# Big Red Grouper Video Report 8/18



## sberickson (Apr 30, 2010)

Left the ramp at about 11:00 pm on the 17th, ride out was rougher than predicted but reached our spot in time for a short nap before waking to a pretty morning a great fishing. 

My buddy Tanner Gray and myself limited out with 6 nice Red Grouper and wide variety of other bottom dwellers off the NC coast.
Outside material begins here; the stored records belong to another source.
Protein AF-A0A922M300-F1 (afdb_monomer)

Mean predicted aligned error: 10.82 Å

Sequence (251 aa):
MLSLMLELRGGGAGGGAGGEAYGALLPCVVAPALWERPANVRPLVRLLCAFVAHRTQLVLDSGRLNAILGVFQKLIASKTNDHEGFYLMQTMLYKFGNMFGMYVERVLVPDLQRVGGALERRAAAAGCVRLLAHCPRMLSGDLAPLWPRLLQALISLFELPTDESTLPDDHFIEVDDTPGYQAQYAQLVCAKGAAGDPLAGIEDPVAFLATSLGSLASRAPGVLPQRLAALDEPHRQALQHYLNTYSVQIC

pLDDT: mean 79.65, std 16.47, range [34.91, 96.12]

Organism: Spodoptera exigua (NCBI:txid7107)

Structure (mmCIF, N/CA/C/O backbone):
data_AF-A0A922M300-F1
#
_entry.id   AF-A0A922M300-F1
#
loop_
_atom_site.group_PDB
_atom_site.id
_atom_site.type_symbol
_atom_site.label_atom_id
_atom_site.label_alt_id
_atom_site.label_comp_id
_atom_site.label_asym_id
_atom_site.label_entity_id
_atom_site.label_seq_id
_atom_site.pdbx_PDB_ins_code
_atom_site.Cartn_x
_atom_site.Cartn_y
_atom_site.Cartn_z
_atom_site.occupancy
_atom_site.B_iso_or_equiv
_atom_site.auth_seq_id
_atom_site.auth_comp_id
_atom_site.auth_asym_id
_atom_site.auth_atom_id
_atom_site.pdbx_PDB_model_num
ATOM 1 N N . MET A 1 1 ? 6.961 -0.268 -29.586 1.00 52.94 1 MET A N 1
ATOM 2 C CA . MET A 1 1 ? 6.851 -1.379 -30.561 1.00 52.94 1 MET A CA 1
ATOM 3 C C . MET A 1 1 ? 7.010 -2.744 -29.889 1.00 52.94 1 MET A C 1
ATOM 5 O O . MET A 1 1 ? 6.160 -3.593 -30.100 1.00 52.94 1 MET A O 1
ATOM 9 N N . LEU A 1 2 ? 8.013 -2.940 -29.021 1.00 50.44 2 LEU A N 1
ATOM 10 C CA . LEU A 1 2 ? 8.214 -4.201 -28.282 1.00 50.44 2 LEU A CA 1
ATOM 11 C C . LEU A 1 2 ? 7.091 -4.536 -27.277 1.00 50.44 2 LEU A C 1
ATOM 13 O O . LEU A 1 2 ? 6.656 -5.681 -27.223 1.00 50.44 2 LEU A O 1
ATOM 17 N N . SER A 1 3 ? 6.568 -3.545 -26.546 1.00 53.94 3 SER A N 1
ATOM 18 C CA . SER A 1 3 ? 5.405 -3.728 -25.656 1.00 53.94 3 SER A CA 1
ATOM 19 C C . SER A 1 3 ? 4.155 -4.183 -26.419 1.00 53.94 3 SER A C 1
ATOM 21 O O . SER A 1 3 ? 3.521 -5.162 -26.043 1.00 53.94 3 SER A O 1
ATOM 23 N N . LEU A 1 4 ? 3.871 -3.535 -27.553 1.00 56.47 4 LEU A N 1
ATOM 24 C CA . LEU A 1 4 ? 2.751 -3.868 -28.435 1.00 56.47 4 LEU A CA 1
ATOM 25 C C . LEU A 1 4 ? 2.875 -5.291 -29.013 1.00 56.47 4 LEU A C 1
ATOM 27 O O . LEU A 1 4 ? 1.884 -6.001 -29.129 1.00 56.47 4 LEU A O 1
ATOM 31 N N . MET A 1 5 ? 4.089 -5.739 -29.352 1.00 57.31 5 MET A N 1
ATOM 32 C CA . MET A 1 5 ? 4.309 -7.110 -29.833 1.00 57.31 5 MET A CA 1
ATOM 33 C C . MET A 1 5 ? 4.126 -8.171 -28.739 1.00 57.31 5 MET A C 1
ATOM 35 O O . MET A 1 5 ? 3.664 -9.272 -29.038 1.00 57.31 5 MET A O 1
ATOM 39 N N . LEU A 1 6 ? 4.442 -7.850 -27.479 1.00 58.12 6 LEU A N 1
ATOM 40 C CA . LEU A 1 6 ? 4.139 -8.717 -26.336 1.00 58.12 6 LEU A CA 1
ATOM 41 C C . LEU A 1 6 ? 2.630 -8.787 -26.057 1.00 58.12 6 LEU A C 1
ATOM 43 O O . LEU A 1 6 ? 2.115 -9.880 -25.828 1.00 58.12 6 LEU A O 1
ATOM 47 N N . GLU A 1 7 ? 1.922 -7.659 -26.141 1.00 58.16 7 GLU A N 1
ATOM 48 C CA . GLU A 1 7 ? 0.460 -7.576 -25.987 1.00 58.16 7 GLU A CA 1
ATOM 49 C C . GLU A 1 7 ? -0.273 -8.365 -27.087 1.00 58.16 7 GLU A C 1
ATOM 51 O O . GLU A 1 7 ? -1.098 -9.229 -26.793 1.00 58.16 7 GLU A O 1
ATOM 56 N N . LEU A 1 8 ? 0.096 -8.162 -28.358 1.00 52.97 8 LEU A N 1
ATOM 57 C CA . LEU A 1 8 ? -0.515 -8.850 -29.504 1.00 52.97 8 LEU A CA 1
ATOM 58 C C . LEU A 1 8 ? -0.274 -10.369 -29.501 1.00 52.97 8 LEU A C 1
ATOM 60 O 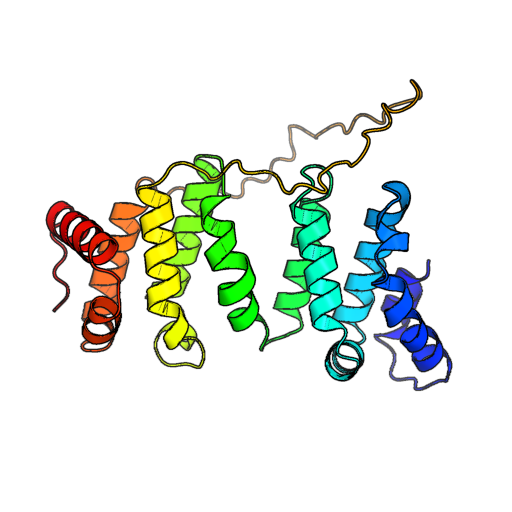O . LEU A 1 8 ? -1.064 -11.117 -30.074 1.00 52.97 8 LEU A O 1
ATOM 64 N N . ARG A 1 9 ? 0.793 -10.847 -28.847 1.00 54.56 9 ARG A N 1
ATOM 65 C CA . ARG A 1 9 ? 1.145 -12.277 -28.790 1.00 54.56 9 ARG A CA 1
ATOM 66 C C . ARG A 1 9 ? 0.828 -12.947 -27.451 1.00 54.56 9 ARG A C 1
ATOM 68 O O . ARG A 1 9 ? 1.029 -14.150 -27.313 1.00 54.56 9 ARG A O 1
ATOM 75 N N . GLY A 1 10 ? 0.320 -12.199 -26.473 1.00 49.19 10 GLY A N 1
ATOM 76 C CA . GLY A 1 10 ? -0.219 -12.737 -25.223 1.00 49.19 10 GLY A CA 1
ATOM 77 C C . GLY A 1 10 ? -1.622 -13.338 -25.371 1.00 49.19 10 GLY A C 1
ATOM 78 O O . GLY A 1 10 ? -1.980 -14.214 -24.593 1.00 49.19 10 GLY A O 1
ATOM 79 N N . GLY A 1 11 ? -2.386 -12.912 -26.385 1.00 44.03 11 GLY A N 1
ATOM 80 C CA . GLY A 1 11 ? -3.731 -13.429 -26.680 1.00 44.03 11 GLY A CA 1
ATOM 81 C C . GLY A 1 11 ? -3.780 -14.646 -27.613 1.00 44.03 11 GLY A C 1
ATOM 82 O O . GLY A 1 11 ? -4.834 -15.256 -27.761 1.00 44.03 11 GLY A O 1
ATOM 83 N N . GLY A 1 12 ? -2.663 -15.015 -28.247 1.00 39.47 12 GLY A N 1
ATOM 84 C CA . GLY A 1 12 ? -2.594 -16.137 -29.183 1.00 39.47 12 GLY A CA 1
ATOM 85 C C . GLY A 1 12 ? -1.926 -17.356 -28.560 1.00 39.47 12 GLY A C 1
ATOM 86 O O . GLY A 1 12 ? -0.728 -17.327 -28.281 1.00 39.47 12 GLY A O 1
ATOM 87 N N . ALA A 1 13 ? -2.682 -18.443 -28.397 1.00 41.72 13 ALA A N 1
ATOM 88 C CA . ALA A 1 13 ? -2.146 -19.780 -28.163 1.00 41.72 13 ALA A CA 1
ATOM 89 C C . ALA A 1 13 ? -1.242 -20.180 -29.346 1.00 41.72 13 ALA A C 1
ATOM 91 O O . ALA A 1 13 ? -1.697 -20.697 -30.360 1.00 41.72 13 ALA A O 1
ATOM 92 N N . GLY A 1 14 ? 0.046 -19.866 -29.244 1.00 39.09 14 GLY A N 1
ATOM 93 C CA . GLY A 1 14 ? 1.037 -20.133 -30.277 1.00 39.09 14 GLY A CA 1
ATOM 94 C C . GLY A 1 14 ? 2.426 -20.157 -29.666 1.00 39.09 14 GLY A C 1
ATOM 95 O O . GLY A 1 14 ? 3.149 -19.159 -29.714 1.00 39.09 14 GLY A O 1
ATOM 96 N N . GLY A 1 15 ? 2.774 -21.295 -29.061 1.00 45.69 15 GLY A N 1
ATOM 97 C CA . GLY A 1 15 ? 4.131 -21.596 -28.620 1.00 45.69 15 GLY A CA 1
ATOM 98 C C . GLY A 1 15 ? 5.094 -21.496 -29.800 1.00 45.69 15 GLY A C 1
ATOM 99 O O . GLY A 1 15 ? 4.942 -22.181 -30.806 1.00 45.69 15 GLY A O 1
ATOM 100 N N . GLY A 1 16 ? 6.063 -20.595 -29.699 1.00 39.44 16 GLY A N 1
ATOM 101 C CA . GLY A 1 16 ? 7.100 -20.416 -30.703 1.00 39.44 16 GLY A CA 1
ATOM 102 C C . GLY A 1 16 ? 8.255 -19.635 -30.100 1.00 39.44 16 GLY A C 1
ATOM 103 O O . GLY A 1 16 ? 8.020 -18.673 -29.369 1.00 39.44 16 GLY A O 1
ATOM 104 N N . ALA A 1 17 ? 9.478 -20.053 -30.428 1.00 46.59 17 ALA A N 1
ATOM 105 C CA . ALA A 1 17 ? 10.785 -19.616 -29.915 1.00 46.59 17 ALA A CA 1
ATOM 106 C C . ALA A 1 17 ? 10.980 -18.101 -29.653 1.00 46.59 17 ALA A C 1
ATOM 108 O O . ALA A 1 17 ? 11.825 -17.710 -28.854 1.00 46.59 17 ALA A O 1
ATOM 109 N N . GLY A 1 18 ? 10.170 -17.225 -30.258 1.00 47.56 18 GLY A N 1
ATOM 110 C CA . GLY A 1 18 ? 10.143 -15.798 -29.927 1.00 47.56 18 GLY A CA 1
ATOM 111 C C . GLY A 1 18 ? 9.709 -15.498 -28.484 1.00 47.56 18 GLY A C 1
ATOM 112 O O . GLY A 1 18 ? 10.220 -14.559 -27.886 1.00 47.56 18 GLY A O 1
ATOM 113 N N . GLY A 1 19 ? 8.812 -16.294 -27.889 1.00 54.34 19 GLY A N 1
ATOM 114 C CA . GLY A 1 19 ? 8.364 -16.100 -26.502 1.00 54.34 19 GLY A CA 1
ATOM 115 C C . GLY A 1 19 ? 9.483 -16.266 -25.467 1.00 54.34 19 GLY A C 1
ATOM 116 O O . GLY A 1 19 ? 9.525 -15.506 -24.500 1.00 54.34 19 GLY A O 1
ATOM 117 N N . GLU A 1 20 ? 10.404 -17.200 -25.709 1.00 59.34 20 GLU A N 1
ATOM 118 C CA . GLU A 1 20 ? 11.588 -17.442 -24.873 1.00 59.34 20 GLU A CA 1
ATOM 119 C C . GLU A 1 20 ? 12.662 -16.368 -25.087 1.00 59.34 20 GLU A C 1
ATOM 121 O O . GLU A 1 20 ? 13.233 -15.869 -24.117 1.00 59.34 20 GLU A O 1
ATOM 126 N N . ALA A 1 21 ? 12.865 -15.926 -26.335 1.00 65.69 21 ALA A N 1
ATOM 127 C CA . ALA A 1 21 ? 13.803 -14.849 -26.660 1.00 65.69 21 ALA A CA 1
ATOM 128 C C . ALA A 1 21 ? 13.445 -13.524 -25.959 1.00 65.69 21 ALA A C 1
ATOM 130 O O . ALA A 1 21 ? 14.326 -12.835 -25.449 1.00 65.69 21 ALA A O 1
ATOM 131 N N . TYR A 1 22 ? 12.153 -13.181 -25.866 1.00 65.25 22 TYR A N 1
ATOM 132 C CA . TYR A 1 22 ? 11.712 -12.019 -25.084 1.00 65.25 22 TYR A CA 1
ATOM 133 C C . TYR A 1 22 ? 11.829 -12.248 -23.572 1.00 65.25 22 TYR A C 1
ATOM 135 O O . TYR A 1 22 ? 12.109 -11.303 -22.839 1.00 65.25 22 TYR A O 1
ATOM 143 N N . GLY A 1 23 ? 11.670 -13.488 -23.099 1.00 70.75 23 GLY A N 1
ATOM 144 C CA . GLY A 1 23 ? 11.914 -13.854 -21.701 1.00 70.75 23 GLY A CA 1
ATOM 145 C C . GLY A 1 23 ? 13.342 -13.542 -21.241 1.00 70.75 23 GLY A C 1
ATOM 146 O O . GLY A 1 23 ? 13.536 -13.037 -20.135 1.00 70.75 23 GLY A O 1
ATOM 147 N N . ALA A 1 24 ? 14.328 -13.737 -22.122 1.00 79.75 24 ALA A N 1
ATOM 148 C CA . ALA A 1 24 ? 15.734 -13.422 -21.859 1.00 79.75 24 ALA A CA 1
ATOM 149 C C . ALA A 1 24 ? 16.018 -11.920 -21.666 1.00 79.75 24 ALA A C 1
ATOM 151 O O . ALA A 1 24 ? 17.060 -11.562 -21.121 1.00 79.75 24 ALA A O 1
ATOM 152 N N . LEU A 1 25 ? 15.101 -11.031 -22.068 1.00 83.12 25 LEU A N 1
ATOM 153 C CA . LEU A 1 25 ? 15.260 -9.586 -21.885 1.00 83.12 25 LEU A CA 1
ATOM 154 C C . LEU A 1 25 ? 14.896 -9.122 -20.473 1.00 83.12 25 LEU A C 1
ATOM 156 O O . LEU A 1 25 ? 15.344 -8.053 -20.062 1.00 83.12 25 LEU A O 1
ATOM 160 N N . LEU A 1 26 ? 14.106 -9.894 -19.718 1.00 84.00 26 LEU A N 1
ATOM 161 C CA . LEU A 1 26 ? 13.618 -9.475 -18.402 1.00 84.00 26 LEU A CA 1
ATOM 162 C C . LEU A 1 26 ? 14.753 -9.087 -17.427 1.00 84.00 26 LEU A C 1
ATOM 164 O O . LEU A 1 26 ? 14.642 -8.023 -16.817 1.00 84.00 26 LEU A O 1
ATOM 168 N N . PRO A 1 27 ? 15.862 -9.852 -17.302 1.00 85.19 27 PRO A N 1
ATOM 169 C CA . PRO A 1 27 ? 17.017 -9.448 -16.497 1.00 85.19 27 PRO A CA 1
ATOM 170 C C . PRO A 1 27 ? 17.607 -8.092 -16.887 1.00 85.19 27 PRO A C 1
ATOM 172 O O . PRO A 1 27 ? 18.021 -7.334 -16.015 1.00 85.19 27 PRO A O 1
ATOM 175 N N . CYS A 1 28 ? 17.642 -7.783 -18.184 1.00 85.94 28 CYS A N 1
ATOM 176 C CA . CYS A 1 28 ? 18.169 -6.520 -18.684 1.00 85.94 28 CYS A CA 1
ATOM 177 C C . CYS A 1 28 ? 17.209 -5.369 -18.381 1.00 85.94 28 CYS A C 1
ATOM 179 O O . CYS A 1 28 ? 17.656 -4.319 -17.942 1.00 85.94 28 CYS A O 1
ATOM 181 N N . VAL A 1 29 ? 15.899 -5.569 -18.557 1.00 86.75 29 VAL A N 1
ATOM 182 C CA . VAL A 1 29 ? 14.873 -4.530 -18.350 1.00 86.75 29 VAL A CA 1
ATOM 183 C C . VAL A 1 29 ? 14.845 -4.022 -16.906 1.00 86.75 29 VAL A C 1
ATOM 185 O O . VAL A 1 29 ? 14.597 -2.841 -16.681 1.00 86.75 29 VAL A O 1
ATOM 188 N N . VAL A 1 30 ? 15.133 -4.880 -15.924 1.00 87.25 30 VAL A N 1
ATOM 189 C CA . VAL A 1 30 ? 15.193 -4.487 -14.503 1.00 87.25 30 VAL A CA 1
ATOM 190 C C . VAL A 1 30 ? 16.578 -3.997 -14.058 1.00 87.25 30 VAL A C 1
ATOM 192 O O . VAL A 1 30 ? 16.765 -3.695 -12.882 1.00 87.25 30 VAL A O 1
ATOM 195 N N . ALA A 1 31 ? 17.565 -3.935 -14.957 1.00 87.56 31 ALA A N 1
ATOM 196 C CA . ALA A 1 31 ? 18.914 -3.501 -14.611 1.00 87.56 31 ALA A CA 1
ATOM 197 C C . ALA A 1 31 ? 18.940 -1.989 -14.310 1.00 87.56 31 ALA A C 1
ATOM 199 O O . ALA A 1 31 ? 18.502 -1.214 -15.166 1.00 87.56 31 ALA A O 1
ATOM 200 N N . PRO A 1 32 ? 19.502 -1.542 -13.166 1.00 84.69 32 PRO A N 1
ATOM 201 C CA . PRO A 1 32 ? 19.464 -0.136 -12.743 1.00 84.69 32 PRO A CA 1
ATOM 202 C C . PRO A 1 32 ? 19.951 0.856 -13.806 1.00 84.69 32 PRO A C 1
ATOM 204 O O . PRO A 1 32 ? 19.317 1.883 -14.022 1.00 84.69 32 PRO A O 1
ATOM 207 N N . ALA A 1 33 ? 20.995 0.487 -14.556 1.00 86.19 33 ALA A N 1
ATOM 208 C CA . ALA A 1 33 ? 21.595 1.317 -15.601 1.00 86.19 33 ALA A CA 1
ATOM 209 C C . ALA A 1 33 ? 20.607 1.787 -16.688 1.00 86.19 33 ALA A C 1
ATOM 211 O O . ALA A 1 33 ? 20.797 2.848 -17.281 1.00 86.19 33 ALA A O 1
ATOM 212 N N . LEU A 1 34 ? 19.543 1.023 -16.970 1.00 85.50 34 LEU A N 1
ATOM 213 C CA . LEU A 1 34 ? 18.539 1.422 -17.963 1.00 85.50 34 LEU A CA 1
ATOM 214 C C . LEU A 1 34 ? 17.586 2.512 -17.455 1.00 85.50 34 LEU A C 1
ATOM 216 O O . LEU A 1 34 ? 16.996 3.222 -18.274 1.00 85.50 34 LEU A O 1
ATOM 220 N N . TRP A 1 35 ? 17.474 2.658 -16.133 1.00 86.81 35 TRP A N 1
ATOM 221 C CA . TRP A 1 35 ? 16.559 3.565 -15.437 1.00 86.81 35 TRP A CA 1
ATOM 222 C C . TRP A 1 35 ? 17.196 4.909 -15.068 1.00 86.81 35 TRP A C 1
ATOM 224 O O . TRP A 1 35 ? 16.547 5.723 -14.421 1.00 86.81 35 TRP A O 1
ATOM 234 N N . GLU A 1 36 ? 18.442 5.160 -15.479 1.00 84.44 36 GLU A N 1
ATOM 235 C CA . GLU A 1 36 ? 19.113 6.450 -15.250 1.00 84.44 36 GLU A CA 1
ATOM 236 C C . GLU A 1 36 ? 18.685 7.541 -16.236 1.00 84.44 36 GLU A C 1
ATOM 238 O O . GLU A 1 36 ? 18.828 8.726 -15.962 1.00 84.44 36 GLU A O 1
ATOM 243 N N . ARG A 1 37 ? 18.162 7.167 -17.412 1.00 83.81 37 ARG A N 1
ATOM 244 C CA . ARG A 1 37 ? 17.763 8.142 -18.439 1.00 83.81 37 ARG A CA 1
ATOM 245 C C . ARG A 1 37 ? 16.251 8.392 -18.366 1.00 83.81 37 ARG A C 1
ATOM 247 O O . ARG A 1 37 ? 15.504 7.452 -18.647 1.00 83.81 37 ARG A O 1
ATOM 254 N N . PRO A 1 38 ? 15.778 9.631 -18.116 1.00 82.06 38 PRO A N 1
ATOM 255 C CA . PRO A 1 38 ? 14.344 9.936 -18.032 1.00 82.06 38 PRO A CA 1
ATOM 256 C C . PRO A 1 38 ? 13.553 9.495 -19.275 1.00 82.06 38 PRO A C 1
ATOM 258 O O . PRO A 1 38 ? 12.474 8.918 -19.167 1.00 82.06 38 PRO A O 1
ATOM 261 N N . ALA A 1 39 ? 14.134 9.658 -20.470 1.00 84.06 39 ALA A N 1
ATOM 262 C CA . ALA A 1 39 ? 13.518 9.250 -21.738 1.00 84.06 39 ALA A CA 1
ATOM 263 C C . ALA A 1 39 ? 13.211 7.740 -21.835 1.00 84.06 39 ALA A C 1
ATOM 265 O O . ALA A 1 39 ? 12.358 7.326 -22.624 1.00 84.06 39 ALA A O 1
ATOM 266 N N . ASN A 1 40 ? 13.888 6.909 -21.038 1.00 86.88 40 ASN A N 1
ATOM 267 C CA . ASN A 1 40 ? 13.665 5.468 -21.017 1.00 86.88 40 ASN A CA 1
ATOM 268 C C . ASN A 1 40 ? 12.514 5.057 -20.090 1.00 86.88 40 ASN A C 1
ATOM 270 O O . ASN A 1 40 ? 11.954 3.980 -20.291 1.00 86.88 40 ASN A O 1
ATOM 274 N N . VAL A 1 41 ? 12.148 5.886 -19.105 1.00 87.69 41 VAL A N 1
ATOM 275 C CA . VAL A 1 41 ? 11.253 5.510 -18.000 1.00 87.69 41 VAL A CA 1
ATOM 276 C C . VAL A 1 41 ? 9.910 4.998 -18.518 1.00 87.69 41 VAL A C 1
ATOM 278 O O . VAL A 1 41 ? 9.594 3.820 -18.363 1.00 87.69 41 VAL A O 1
ATOM 281 N N . ARG A 1 42 ? 9.144 5.833 -19.227 1.00 87.19 42 ARG A N 1
ATOM 282 C CA . ARG A 1 42 ? 7.812 5.461 -19.733 1.00 87.19 42 ARG A CA 1
ATOM 283 C C . ARG A 1 42 ? 7.828 4.232 -20.664 1.00 87.19 42 ARG A C 1
ATOM 285 O O . ARG A 1 42 ? 7.010 3.328 -20.475 1.00 87.19 42 ARG A O 1
ATOM 292 N N . PRO A 1 43 ? 8.721 4.126 -21.670 1.00 87.12 43 PRO A N 1
ATOM 293 C CA . PRO A 1 43 ? 8.819 2.919 -22.494 1.00 87.12 43 PRO A CA 1
ATOM 294 C C . PRO A 1 43 ? 9.146 1.644 -21.704 1.00 87.12 43 PRO A C 1
ATOM 296 O O . PRO A 1 43 ? 8.558 0.595 -21.986 1.00 87.12 43 PRO A O 1
ATOM 299 N N . LEU A 1 44 ? 10.056 1.723 -20.727 1.00 90.19 44 LEU A N 1
ATOM 300 C CA . LEU A 1 44 ? 10.450 0.581 -19.899 1.00 90.19 44 LEU A CA 1
ATOM 301 C C . LEU A 1 44 ? 9.334 0.157 -18.948 1.00 90.19 44 LEU A C 1
ATOM 303 O O . LEU A 1 44 ? 9.073 -1.038 -18.839 1.00 90.19 44 LEU A O 1
ATOM 307 N N . VAL A 1 45 ? 8.621 1.104 -18.336 1.00 92.38 45 VAL A N 1
ATOM 308 C CA . VAL A 1 45 ? 7.453 0.821 -17.485 1.00 92.38 45 VAL A CA 1
ATOM 309 C C . VAL A 1 45 ? 6.392 0.084 -18.285 1.00 92.38 45 VAL A C 1
ATOM 311 O O . VAL A 1 45 ? 5.940 -0.982 -17.876 1.00 92.38 45 VAL A O 1
ATOM 314 N N . ARG A 1 46 ? 6.052 0.573 -19.483 1.00 89.19 46 ARG A N 1
ATOM 315 C CA . ARG A 1 46 ? 5.087 -0.108 -20.360 1.00 89.19 46 ARG A CA 1
ATOM 316 C C . ARG A 1 46 ? 5.529 -1.521 -20.725 1.00 89.19 46 ARG A C 1
ATOM 318 O O . ARG A 1 46 ? 4.702 -2.429 -20.757 1.00 89.19 46 ARG A O 1
ATOM 325 N N . LEU A 1 47 ? 6.817 -1.718 -21.004 1.00 88.44 47 LEU A N 1
ATOM 326 C CA . LEU A 1 47 ? 7.368 -3.040 -21.291 1.00 88.44 47 LEU A CA 1
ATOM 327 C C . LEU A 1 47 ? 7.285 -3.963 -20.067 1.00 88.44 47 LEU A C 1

Enjoy the video! Link Below 





 
Captain Scott Erickson


----------



## Pinksnappertrapper (Dec 7, 2007)

good job


----------



## lobsterman (Sep 30, 2007)

Sweet


----------



## Jason (Oct 2, 2007)

Excellent video......Beautiful GROUPERS!!!! Nice blackened grouper sam-wiches!!!:thumbup::thumbup::thumbup::thumbup:


----------



## jojol513 (Mar 30, 2010)

Beautiful water!!! Good video!!! Nice fish!!! Well executed fishing plan.


----------



## [email protected] (Oct 4, 2007)

ahhhh my old stomping grounds....i love topsail beautiful place!! awesome video and thanks for sharing


----------



## FLORIDA BOY (Nov 18, 2008)

How many sites are you going to post this on?


----------



## prostreet78 (Mar 2, 2008)

nice job guys :thumbsup:


----------